De verdad que no podía parar de reír, porque seguía acordándome de mi afortunado uno y medio y de la estúpida cara del tío mientras me lo decía. Redonda como una canica y con unos ojos muy pequeños... Realmente todo era pequeño en su cara, excepto su cabeza.
Dicen que parece que tengo la necesidad de destacar, pero ¡Qué coño! Aquella idea la tenía guardada en la cabeza desde hacía años. Era mi idea, para mi primer libro. El problema es que no debí haberlo presentado como trabajo, porque no debí pensar tampoco que me ayudaría una primera opinión de gente, que había considerado tan lamentable y triste como para tirarme por la ventana. No sé ni cómo se me había ocurrido.
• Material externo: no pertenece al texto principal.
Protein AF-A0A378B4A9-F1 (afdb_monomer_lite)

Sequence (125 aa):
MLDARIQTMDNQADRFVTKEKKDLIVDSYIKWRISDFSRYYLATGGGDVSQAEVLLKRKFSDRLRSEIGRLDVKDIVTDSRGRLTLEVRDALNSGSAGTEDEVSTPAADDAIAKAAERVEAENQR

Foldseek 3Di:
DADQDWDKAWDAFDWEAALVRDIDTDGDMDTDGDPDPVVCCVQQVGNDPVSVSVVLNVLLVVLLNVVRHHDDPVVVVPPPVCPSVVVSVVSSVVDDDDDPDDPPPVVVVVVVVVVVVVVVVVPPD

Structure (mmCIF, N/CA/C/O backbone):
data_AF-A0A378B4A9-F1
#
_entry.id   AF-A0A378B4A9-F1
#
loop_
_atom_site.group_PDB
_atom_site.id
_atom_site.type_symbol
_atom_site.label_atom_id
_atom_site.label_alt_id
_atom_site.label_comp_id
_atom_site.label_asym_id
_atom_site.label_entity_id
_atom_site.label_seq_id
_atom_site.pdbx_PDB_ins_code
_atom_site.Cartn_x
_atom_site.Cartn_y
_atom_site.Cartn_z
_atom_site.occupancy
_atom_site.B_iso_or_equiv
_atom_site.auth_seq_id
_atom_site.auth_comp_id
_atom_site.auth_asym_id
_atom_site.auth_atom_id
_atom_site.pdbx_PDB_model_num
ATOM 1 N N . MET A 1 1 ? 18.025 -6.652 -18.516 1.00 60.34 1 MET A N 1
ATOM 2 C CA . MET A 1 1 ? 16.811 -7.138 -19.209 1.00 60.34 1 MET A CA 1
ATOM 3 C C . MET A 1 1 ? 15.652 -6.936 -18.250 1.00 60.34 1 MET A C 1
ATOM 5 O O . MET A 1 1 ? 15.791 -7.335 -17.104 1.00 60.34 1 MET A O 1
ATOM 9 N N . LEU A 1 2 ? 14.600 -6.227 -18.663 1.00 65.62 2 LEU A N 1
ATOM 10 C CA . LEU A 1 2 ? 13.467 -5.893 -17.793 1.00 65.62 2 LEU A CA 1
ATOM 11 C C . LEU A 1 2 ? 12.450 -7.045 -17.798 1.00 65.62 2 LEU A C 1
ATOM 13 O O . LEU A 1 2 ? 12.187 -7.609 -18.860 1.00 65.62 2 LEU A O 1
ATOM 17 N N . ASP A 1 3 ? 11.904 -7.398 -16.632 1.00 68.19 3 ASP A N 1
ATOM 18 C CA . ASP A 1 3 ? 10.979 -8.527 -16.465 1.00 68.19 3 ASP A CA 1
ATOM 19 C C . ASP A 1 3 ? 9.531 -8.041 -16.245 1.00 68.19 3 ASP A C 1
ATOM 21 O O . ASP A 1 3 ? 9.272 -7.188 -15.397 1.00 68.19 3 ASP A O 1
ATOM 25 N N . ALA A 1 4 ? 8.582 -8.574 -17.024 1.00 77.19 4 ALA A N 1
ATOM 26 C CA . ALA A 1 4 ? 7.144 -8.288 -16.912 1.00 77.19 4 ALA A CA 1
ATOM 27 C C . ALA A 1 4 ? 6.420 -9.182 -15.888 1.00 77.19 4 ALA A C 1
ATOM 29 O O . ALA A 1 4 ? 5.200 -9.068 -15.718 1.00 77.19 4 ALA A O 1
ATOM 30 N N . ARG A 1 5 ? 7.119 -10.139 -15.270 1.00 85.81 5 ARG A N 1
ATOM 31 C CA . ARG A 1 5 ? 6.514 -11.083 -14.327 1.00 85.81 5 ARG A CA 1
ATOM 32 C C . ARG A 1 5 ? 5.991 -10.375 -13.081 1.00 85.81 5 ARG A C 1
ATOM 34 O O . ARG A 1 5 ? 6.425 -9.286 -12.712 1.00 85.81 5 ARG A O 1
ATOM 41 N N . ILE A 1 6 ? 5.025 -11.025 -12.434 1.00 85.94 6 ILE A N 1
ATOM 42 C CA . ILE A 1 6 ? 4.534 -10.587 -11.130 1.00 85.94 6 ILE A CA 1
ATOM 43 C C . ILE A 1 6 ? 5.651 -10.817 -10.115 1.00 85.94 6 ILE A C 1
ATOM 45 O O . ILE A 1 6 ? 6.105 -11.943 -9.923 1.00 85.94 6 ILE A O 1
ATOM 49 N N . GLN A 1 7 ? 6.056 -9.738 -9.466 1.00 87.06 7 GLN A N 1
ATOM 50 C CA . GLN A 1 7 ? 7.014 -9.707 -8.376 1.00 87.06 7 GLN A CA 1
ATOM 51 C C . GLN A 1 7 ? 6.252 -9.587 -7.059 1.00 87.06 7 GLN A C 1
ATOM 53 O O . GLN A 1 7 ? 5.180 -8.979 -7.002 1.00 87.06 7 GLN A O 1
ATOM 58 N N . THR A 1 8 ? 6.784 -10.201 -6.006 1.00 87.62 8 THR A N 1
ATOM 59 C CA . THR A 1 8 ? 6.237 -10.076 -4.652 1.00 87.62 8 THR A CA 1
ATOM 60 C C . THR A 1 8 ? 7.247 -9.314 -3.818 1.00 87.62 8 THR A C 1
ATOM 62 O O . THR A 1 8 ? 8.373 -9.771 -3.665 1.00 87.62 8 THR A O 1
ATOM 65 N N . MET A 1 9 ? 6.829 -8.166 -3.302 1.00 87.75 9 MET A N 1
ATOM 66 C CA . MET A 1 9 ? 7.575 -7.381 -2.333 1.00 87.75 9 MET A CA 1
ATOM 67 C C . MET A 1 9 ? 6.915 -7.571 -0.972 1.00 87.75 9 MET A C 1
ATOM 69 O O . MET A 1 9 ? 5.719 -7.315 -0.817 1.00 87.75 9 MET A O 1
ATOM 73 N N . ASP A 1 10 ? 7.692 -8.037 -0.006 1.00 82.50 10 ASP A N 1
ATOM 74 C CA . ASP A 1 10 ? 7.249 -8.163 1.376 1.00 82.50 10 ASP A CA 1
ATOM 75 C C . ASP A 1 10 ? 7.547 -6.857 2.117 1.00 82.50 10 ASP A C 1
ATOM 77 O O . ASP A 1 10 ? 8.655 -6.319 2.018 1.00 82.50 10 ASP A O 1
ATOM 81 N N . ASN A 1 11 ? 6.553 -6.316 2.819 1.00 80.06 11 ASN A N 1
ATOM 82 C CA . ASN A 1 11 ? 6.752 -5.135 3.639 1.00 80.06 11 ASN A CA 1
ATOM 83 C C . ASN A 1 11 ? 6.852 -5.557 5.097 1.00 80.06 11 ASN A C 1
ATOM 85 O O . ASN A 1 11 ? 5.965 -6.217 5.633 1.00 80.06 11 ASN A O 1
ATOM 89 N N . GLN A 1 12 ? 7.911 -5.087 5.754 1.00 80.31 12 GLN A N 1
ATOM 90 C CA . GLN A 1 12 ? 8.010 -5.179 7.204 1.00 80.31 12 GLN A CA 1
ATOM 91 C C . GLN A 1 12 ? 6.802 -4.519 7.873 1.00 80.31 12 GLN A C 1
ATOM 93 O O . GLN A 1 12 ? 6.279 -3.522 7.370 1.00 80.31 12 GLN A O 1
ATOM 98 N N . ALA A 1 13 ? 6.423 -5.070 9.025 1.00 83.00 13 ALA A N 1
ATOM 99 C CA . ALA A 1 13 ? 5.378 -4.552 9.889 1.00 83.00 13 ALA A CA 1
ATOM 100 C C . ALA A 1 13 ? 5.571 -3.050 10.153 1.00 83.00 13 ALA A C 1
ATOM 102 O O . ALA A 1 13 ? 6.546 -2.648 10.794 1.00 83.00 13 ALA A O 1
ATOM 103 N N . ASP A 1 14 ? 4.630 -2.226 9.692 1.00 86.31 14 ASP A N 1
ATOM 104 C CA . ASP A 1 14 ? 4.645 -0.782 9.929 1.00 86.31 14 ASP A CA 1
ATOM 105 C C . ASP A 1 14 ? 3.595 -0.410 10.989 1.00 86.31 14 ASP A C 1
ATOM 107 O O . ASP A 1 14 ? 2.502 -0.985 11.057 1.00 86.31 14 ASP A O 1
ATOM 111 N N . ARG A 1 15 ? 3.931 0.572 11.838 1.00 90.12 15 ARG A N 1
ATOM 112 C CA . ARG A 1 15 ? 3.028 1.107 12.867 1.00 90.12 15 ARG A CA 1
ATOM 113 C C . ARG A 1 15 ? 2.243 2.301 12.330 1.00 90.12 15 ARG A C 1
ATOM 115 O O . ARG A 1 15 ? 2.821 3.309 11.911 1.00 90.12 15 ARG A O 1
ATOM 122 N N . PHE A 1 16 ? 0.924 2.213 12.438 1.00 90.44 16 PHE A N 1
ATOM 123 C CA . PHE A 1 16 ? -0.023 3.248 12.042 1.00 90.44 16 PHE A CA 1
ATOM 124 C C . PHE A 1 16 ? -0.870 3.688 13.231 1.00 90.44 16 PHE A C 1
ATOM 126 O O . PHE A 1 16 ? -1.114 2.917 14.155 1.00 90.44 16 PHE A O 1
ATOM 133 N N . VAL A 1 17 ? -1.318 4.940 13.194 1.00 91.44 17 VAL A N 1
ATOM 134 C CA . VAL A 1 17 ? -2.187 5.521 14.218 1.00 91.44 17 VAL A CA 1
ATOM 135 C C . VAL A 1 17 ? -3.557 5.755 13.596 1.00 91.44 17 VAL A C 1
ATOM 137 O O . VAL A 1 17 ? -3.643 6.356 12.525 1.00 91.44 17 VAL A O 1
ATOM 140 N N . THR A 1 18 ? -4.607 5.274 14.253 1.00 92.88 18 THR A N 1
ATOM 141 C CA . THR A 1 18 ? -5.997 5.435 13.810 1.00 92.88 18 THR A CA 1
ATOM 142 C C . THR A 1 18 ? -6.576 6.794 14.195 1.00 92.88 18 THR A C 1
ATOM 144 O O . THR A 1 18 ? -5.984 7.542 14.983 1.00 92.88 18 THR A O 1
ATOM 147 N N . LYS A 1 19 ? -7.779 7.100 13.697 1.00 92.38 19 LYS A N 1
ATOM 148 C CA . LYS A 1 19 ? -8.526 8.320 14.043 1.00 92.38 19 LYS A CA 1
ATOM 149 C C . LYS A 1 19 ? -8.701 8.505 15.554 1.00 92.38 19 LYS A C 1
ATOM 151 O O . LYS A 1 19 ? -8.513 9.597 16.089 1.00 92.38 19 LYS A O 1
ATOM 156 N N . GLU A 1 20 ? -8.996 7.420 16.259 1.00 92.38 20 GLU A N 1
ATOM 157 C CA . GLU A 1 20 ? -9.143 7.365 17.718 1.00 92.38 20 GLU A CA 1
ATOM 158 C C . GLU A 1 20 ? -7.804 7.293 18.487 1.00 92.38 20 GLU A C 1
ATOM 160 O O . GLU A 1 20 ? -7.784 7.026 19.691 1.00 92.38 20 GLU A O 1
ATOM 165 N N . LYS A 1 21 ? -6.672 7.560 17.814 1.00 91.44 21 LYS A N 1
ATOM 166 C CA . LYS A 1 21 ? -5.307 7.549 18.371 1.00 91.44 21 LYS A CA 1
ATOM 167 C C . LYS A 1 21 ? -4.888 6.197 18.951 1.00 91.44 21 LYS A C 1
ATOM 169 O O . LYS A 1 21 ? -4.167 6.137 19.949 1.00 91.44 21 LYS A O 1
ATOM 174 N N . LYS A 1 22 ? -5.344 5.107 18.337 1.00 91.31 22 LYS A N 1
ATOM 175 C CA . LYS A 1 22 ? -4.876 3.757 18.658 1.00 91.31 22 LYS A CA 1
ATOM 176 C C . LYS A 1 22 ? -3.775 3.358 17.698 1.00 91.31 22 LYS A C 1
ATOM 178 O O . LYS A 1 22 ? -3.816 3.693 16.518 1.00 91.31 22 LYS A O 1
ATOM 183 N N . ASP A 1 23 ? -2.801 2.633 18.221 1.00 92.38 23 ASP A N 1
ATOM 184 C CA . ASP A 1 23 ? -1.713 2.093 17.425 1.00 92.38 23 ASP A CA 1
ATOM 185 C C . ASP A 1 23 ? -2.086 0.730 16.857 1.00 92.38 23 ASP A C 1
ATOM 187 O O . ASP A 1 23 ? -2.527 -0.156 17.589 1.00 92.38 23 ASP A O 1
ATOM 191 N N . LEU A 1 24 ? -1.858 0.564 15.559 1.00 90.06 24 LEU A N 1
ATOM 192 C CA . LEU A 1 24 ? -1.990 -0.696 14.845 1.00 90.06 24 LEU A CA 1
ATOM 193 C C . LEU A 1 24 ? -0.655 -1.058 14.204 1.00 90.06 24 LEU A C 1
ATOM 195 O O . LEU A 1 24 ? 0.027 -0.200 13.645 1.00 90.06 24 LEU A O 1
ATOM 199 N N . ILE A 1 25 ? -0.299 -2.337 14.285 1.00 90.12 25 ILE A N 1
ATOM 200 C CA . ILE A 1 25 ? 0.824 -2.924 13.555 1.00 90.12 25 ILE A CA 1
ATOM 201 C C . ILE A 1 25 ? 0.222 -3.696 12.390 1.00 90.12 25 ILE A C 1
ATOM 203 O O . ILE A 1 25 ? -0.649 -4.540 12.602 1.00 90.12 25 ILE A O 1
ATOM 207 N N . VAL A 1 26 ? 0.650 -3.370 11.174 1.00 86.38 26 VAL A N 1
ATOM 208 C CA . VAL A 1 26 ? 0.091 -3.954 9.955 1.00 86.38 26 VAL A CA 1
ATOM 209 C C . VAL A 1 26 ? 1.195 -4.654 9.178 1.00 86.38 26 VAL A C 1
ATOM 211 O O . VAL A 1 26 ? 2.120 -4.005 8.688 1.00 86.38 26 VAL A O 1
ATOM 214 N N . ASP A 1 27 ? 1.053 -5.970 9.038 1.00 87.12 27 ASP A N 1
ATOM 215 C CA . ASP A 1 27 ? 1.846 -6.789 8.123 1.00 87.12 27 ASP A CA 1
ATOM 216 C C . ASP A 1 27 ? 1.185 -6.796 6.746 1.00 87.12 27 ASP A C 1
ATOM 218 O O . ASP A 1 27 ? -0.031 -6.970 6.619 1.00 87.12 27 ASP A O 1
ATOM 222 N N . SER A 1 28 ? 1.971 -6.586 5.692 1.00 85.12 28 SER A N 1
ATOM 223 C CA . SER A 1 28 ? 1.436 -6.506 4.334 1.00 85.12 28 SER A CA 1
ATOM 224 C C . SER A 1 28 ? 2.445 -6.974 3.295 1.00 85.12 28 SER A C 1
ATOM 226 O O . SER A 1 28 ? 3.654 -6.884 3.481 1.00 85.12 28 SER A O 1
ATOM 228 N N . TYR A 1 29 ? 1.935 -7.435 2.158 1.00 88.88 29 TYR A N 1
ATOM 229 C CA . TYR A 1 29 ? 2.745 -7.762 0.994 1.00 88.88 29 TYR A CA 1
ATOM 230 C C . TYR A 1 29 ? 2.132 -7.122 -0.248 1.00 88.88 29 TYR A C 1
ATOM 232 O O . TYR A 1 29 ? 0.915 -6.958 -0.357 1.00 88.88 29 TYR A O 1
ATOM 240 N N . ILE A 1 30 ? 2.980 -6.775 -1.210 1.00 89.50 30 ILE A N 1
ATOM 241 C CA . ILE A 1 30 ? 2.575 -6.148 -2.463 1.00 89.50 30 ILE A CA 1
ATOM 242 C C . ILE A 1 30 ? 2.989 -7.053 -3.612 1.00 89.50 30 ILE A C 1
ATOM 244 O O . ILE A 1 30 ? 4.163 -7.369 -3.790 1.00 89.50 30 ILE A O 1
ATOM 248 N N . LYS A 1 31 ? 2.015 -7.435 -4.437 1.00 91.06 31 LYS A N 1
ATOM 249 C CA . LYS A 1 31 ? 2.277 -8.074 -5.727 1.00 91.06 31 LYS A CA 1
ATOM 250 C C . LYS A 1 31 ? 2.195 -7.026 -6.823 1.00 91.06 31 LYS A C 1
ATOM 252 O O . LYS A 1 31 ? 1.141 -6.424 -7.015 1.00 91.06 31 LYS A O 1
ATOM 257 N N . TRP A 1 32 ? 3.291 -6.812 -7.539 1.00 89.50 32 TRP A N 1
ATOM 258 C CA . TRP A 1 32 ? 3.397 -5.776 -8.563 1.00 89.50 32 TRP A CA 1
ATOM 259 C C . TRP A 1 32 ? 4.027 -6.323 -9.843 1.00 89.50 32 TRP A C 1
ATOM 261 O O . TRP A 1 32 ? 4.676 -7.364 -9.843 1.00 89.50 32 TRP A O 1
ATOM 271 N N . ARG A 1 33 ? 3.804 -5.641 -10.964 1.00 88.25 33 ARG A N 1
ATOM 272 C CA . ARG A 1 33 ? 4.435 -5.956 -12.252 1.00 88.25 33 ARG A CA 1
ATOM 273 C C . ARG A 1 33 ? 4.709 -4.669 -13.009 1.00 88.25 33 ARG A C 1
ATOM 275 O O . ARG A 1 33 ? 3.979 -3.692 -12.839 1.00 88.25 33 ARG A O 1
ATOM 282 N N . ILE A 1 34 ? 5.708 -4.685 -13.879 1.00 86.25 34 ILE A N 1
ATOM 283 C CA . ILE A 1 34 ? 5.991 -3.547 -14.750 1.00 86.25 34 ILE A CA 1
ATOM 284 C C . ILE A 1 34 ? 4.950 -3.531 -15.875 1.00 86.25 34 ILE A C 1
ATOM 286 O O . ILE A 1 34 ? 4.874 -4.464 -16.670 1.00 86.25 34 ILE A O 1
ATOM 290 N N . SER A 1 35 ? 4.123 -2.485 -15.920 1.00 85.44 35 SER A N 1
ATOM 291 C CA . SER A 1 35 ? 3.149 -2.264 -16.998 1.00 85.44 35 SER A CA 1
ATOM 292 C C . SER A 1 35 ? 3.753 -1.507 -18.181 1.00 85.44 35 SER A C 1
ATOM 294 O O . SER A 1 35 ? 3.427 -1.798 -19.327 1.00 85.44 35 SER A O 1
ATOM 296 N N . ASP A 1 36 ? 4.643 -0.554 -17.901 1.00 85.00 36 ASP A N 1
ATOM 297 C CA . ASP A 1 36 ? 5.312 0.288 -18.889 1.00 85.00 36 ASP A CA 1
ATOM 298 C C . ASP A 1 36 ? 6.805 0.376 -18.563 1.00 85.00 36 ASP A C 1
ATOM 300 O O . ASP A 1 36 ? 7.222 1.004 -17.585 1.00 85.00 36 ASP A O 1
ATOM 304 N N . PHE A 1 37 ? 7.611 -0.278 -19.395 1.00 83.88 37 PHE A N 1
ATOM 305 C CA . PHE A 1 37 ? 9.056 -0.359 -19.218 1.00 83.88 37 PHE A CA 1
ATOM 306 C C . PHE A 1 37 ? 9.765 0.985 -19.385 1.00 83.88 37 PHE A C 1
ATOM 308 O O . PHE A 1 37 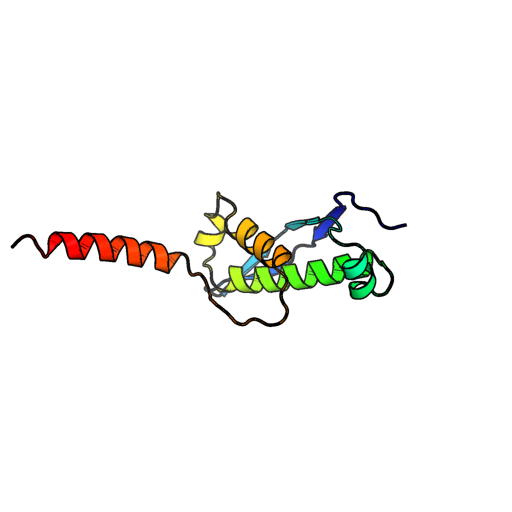? 10.760 1.224 -18.704 1.00 83.88 37 PHE A O 1
ATOM 315 N N . SER A 1 38 ? 9.264 1.869 -20.250 1.00 84.62 38 SER A N 1
ATOM 316 C CA . SER A 1 38 ? 9.870 3.179 -20.494 1.00 84.62 38 SER A CA 1
ATOM 317 C C . SER A 1 38 ? 9.686 4.090 -19.284 1.00 84.62 38 SER A C 1
ATOM 319 O O . SER A 1 38 ? 10.656 4.669 -18.791 1.00 84.62 38 SER A O 1
ATOM 321 N N . ARG A 1 39 ? 8.459 4.160 -18.748 1.00 84.62 39 ARG A N 1
ATOM 322 C CA . ARG A 1 39 ? 8.173 4.912 -17.515 1.00 84.62 39 ARG A CA 1
ATOM 323 C C . ARG A 1 39 ? 8.909 4.335 -16.314 1.00 84.62 39 ARG A C 1
ATOM 325 O O . ARG A 1 39 ? 9.463 5.092 -15.521 1.00 84.62 39 ARG A O 1
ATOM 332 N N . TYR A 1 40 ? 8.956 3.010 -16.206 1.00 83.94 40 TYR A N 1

Lo más increíble es que le había mandado a la mierda agradeciendo su “respetable opinión y la de todo el consejo, que para mí no tenía mayor valor que la de una plasta de perro en el suelo recién soltada”.
¡Qué otra nota me podía esperar sobre una obra de género fantástico! ¡Joder, la culpa era mía! Allí no se permitía soñar, no se nos había permitido desde el momento en el que entramos, y o te das cuenta y sales de la cárcel o te quedas con el abrigo largo hasta los pies, orgulloso de tu título, con su maravilloso sello y tu perfecto nombre escrito sobre el papel.
Tu madre, inflada de alegría a más no poder, lo colgará en el lugar más visible del salón, y enseñará a cada amiga, invitado, o desconocido que entre, el título que su increíble hijo sacó en la universidad.
Cuando pude parar de reír, vi que mis compañeros continuaban mirándome con esa mezcla de pena e incomprensión que a veces le da a la gente cuando uno hace lo que le da realmente la gana. Lo peor de todo es que allí vi la distancia insalvable que acababa de separarnos. Yo sentía tanta lástima por ellos, que había pasado de la risa a querer morirme allí mismo.
Así, que con toda la elegancia que mi cuerpo me permitió, pues ya he dicho que no soy muy ducho en la coordinación, aún estoy creciendo, hice una salvable reverencia mientras me quitaba el abrigo y lo tiraba a sus pies.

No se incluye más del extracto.